My mom began to talk coherent sentences when we pulled into the driveway. I shut off the truck and turned on the camera as soon as I noticed she was telling me what was bothering her.
It appears that there are these 2 women, my mom calls them "Bitches." After she called them the B word she said, "Ah, now that felt good." Then she cracked a smile as she continued to talk about the bitches. I told her to call them the C word if she wanted, I wouldn't tell on her. "Oh no, I could never say that word." She replied with a laugh.
The hallucination of the 2 women has her angry. She's been angry about these 2 women since the first time she saw them up in Maine over the weekend.
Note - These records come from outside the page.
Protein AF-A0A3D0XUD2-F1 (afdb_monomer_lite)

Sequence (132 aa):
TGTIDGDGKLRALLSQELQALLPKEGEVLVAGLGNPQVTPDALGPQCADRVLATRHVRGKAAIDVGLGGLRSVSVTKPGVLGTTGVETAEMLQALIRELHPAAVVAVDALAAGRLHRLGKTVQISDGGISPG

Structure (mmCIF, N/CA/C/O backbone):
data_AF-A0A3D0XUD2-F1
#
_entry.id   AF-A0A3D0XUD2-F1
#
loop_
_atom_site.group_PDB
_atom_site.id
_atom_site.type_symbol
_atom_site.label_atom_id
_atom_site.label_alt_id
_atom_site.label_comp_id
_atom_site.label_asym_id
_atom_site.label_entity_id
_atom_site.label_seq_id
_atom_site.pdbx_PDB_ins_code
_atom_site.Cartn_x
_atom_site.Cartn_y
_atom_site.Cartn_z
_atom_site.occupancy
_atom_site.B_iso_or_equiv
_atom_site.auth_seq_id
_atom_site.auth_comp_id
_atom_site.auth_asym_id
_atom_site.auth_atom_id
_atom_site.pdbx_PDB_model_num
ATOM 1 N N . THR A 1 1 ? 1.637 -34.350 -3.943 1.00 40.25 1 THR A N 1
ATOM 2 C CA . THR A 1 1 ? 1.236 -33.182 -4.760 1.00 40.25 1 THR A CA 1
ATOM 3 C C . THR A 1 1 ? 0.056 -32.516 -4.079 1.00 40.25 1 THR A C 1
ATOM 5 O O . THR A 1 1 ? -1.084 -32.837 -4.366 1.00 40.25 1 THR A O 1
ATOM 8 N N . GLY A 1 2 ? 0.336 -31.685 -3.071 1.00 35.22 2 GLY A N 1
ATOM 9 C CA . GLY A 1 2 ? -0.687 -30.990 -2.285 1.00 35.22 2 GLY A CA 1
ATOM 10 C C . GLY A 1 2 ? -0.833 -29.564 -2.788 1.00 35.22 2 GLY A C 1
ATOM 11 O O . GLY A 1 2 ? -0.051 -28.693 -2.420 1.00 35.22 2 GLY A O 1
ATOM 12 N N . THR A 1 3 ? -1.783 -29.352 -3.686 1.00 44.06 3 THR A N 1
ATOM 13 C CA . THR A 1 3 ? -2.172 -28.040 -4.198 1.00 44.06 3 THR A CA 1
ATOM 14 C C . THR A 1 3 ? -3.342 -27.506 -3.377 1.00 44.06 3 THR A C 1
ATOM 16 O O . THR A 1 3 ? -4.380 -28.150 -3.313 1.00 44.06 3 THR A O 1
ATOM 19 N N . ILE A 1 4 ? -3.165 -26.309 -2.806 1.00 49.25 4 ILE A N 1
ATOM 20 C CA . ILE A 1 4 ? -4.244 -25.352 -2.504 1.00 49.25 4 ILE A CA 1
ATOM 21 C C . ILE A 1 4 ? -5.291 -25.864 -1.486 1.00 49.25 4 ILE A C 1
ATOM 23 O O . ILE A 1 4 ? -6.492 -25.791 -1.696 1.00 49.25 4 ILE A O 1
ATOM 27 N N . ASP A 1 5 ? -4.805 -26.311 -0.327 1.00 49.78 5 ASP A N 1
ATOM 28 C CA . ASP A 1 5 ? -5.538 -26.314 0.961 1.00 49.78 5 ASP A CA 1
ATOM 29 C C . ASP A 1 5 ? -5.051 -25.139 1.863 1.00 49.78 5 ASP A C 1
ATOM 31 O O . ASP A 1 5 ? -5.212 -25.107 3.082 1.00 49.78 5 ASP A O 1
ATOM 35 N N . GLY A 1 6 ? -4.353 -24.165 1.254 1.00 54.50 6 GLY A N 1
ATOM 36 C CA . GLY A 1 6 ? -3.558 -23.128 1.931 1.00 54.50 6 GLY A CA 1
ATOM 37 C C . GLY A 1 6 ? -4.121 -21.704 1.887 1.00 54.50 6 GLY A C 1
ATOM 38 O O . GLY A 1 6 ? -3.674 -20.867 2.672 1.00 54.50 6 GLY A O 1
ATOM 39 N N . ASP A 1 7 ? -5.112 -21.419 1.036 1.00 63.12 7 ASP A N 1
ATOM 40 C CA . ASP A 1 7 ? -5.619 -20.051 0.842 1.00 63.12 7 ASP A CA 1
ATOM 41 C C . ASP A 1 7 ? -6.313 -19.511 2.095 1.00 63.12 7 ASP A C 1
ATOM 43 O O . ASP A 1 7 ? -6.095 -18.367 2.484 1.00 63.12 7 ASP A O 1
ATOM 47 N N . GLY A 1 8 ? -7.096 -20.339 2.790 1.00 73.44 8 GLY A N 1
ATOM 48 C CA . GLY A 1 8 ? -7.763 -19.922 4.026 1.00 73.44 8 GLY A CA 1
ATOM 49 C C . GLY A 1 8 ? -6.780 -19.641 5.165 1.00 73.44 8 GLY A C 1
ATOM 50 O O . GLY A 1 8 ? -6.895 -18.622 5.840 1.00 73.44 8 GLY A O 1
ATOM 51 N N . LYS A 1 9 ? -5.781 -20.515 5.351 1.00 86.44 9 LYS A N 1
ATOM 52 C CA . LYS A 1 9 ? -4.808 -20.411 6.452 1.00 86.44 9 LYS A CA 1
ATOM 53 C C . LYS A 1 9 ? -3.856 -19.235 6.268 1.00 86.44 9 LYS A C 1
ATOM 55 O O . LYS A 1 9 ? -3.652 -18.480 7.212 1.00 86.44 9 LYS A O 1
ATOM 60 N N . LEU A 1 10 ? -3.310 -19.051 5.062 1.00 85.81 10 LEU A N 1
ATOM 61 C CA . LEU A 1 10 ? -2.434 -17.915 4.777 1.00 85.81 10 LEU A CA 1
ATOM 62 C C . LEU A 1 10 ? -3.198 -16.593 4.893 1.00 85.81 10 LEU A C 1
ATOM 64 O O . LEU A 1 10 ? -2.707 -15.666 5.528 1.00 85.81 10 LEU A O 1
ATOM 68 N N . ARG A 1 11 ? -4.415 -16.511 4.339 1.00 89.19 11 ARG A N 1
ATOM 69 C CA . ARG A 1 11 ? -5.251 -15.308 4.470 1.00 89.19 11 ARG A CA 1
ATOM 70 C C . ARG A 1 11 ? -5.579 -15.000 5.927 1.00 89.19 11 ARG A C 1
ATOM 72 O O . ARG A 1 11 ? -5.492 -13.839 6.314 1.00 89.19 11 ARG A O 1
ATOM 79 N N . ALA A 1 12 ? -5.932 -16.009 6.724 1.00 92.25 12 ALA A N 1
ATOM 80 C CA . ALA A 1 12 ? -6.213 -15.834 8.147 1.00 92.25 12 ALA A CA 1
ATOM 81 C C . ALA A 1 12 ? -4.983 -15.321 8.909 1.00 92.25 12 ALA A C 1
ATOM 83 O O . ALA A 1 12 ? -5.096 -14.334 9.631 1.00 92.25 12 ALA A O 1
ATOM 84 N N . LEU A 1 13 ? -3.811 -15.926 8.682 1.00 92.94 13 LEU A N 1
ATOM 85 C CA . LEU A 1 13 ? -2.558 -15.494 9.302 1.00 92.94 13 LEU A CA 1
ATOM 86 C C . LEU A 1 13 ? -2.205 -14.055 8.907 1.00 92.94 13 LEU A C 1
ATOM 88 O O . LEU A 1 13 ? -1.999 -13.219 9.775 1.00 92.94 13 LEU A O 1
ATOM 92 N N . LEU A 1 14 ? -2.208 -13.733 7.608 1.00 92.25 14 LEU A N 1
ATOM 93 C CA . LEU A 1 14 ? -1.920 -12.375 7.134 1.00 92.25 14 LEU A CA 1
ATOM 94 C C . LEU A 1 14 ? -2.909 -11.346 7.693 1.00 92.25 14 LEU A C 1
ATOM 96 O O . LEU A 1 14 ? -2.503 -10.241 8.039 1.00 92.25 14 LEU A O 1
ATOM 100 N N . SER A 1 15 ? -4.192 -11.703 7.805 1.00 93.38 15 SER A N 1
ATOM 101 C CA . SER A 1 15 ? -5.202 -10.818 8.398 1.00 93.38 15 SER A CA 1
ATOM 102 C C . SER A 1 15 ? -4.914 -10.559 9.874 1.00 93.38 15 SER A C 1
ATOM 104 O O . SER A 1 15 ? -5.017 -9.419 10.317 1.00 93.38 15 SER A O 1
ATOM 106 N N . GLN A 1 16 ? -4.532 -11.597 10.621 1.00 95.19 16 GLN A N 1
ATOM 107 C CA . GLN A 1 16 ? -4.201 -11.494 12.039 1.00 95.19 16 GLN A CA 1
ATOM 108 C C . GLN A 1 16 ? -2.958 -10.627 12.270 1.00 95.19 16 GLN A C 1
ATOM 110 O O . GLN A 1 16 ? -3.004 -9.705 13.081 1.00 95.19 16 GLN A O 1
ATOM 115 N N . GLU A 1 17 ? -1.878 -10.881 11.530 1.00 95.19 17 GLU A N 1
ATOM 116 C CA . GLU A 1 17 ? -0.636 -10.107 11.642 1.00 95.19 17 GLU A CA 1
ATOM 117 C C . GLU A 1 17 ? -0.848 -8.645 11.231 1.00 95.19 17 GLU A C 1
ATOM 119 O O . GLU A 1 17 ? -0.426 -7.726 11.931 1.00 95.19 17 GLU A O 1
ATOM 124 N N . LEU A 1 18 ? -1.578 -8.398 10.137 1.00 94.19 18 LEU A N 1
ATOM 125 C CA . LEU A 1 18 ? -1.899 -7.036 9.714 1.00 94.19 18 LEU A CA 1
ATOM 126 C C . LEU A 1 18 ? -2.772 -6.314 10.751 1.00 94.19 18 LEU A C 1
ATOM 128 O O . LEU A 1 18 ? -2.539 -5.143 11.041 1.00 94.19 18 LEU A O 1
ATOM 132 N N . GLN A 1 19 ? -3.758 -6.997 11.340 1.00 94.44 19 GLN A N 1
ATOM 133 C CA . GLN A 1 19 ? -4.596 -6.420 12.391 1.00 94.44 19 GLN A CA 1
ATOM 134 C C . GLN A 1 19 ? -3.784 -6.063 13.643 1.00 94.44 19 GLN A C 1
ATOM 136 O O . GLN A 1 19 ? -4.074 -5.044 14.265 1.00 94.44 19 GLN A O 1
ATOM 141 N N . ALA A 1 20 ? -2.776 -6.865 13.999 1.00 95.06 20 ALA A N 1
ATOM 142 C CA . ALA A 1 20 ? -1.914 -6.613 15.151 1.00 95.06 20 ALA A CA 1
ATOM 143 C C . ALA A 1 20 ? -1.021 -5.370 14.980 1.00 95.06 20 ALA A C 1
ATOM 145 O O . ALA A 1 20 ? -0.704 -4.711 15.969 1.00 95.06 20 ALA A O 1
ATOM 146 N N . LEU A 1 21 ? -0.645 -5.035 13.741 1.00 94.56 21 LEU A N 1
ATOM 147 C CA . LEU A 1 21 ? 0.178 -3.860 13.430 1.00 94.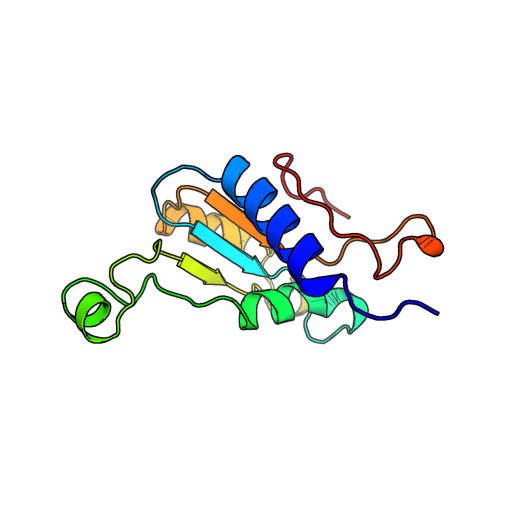56 21 LEU A CA 1
ATOM 148 C C . LEU A 1 21 ? -0.632 -2.572 13.252 1.00 94.56 21 LEU A C 1
ATOM 150 O O . LEU A 1 21 ? -0.089 -1.475 13.374 1.00 94.56 21 LEU A O 1
ATOM 154 N N . LEU A 1 22 ? -1.922 -2.682 12.936 1.00 95.81 22 LEU A N 1
ATOM 155 C CA . LEU A 1 22 ? -2.767 -1.517 12.716 1.00 95.81 22 LEU A CA 1
ATOM 156 C C . LEU A 1 22 ? -3.328 -0.963 14.037 1.00 95.81 22 LEU A C 1
ATOM 158 O O . LEU A 1 22 ? -3.712 -1.727 14.926 1.00 95.81 22 LEU A O 1
ATOM 162 N N . PRO A 1 23 ? -3.506 0.367 14.147 1.00 95.75 23 PRO A N 1
ATOM 163 C CA . PRO A 1 23 ? -4.296 0.959 15.220 1.00 95.75 23 PRO A CA 1
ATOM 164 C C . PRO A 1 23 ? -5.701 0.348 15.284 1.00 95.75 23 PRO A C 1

These are the women that my mom told my sister that she wanted to "kick the shit out of them." This sort of behavior is out of character for my mom, she doesn't swear.
We sat in the truck and my mom told me about the women. She was angry with my dad because she thought that he was running around with them; "they are no good little shits." She exclaimed. When I gave her the letter from dad this morning, she got upset, she didn't believe my dad's letter because she "saw him" with the women.
I thought fast...
"Oh Ma, are you going to believe these women, these nasty women who belong in Hell for all Eternity or are you going to believe dad who loves you more than anything, he's crazy about you." I said to my mom.
I continued, "Ma, these women are trying to make you believe something that isn't true. They have the ability to make illusions. You thought you were seeing dad but it was a dad imposter. They want you mad at dad because that's what keeps him away, when you are mad you don't see dad, remember?"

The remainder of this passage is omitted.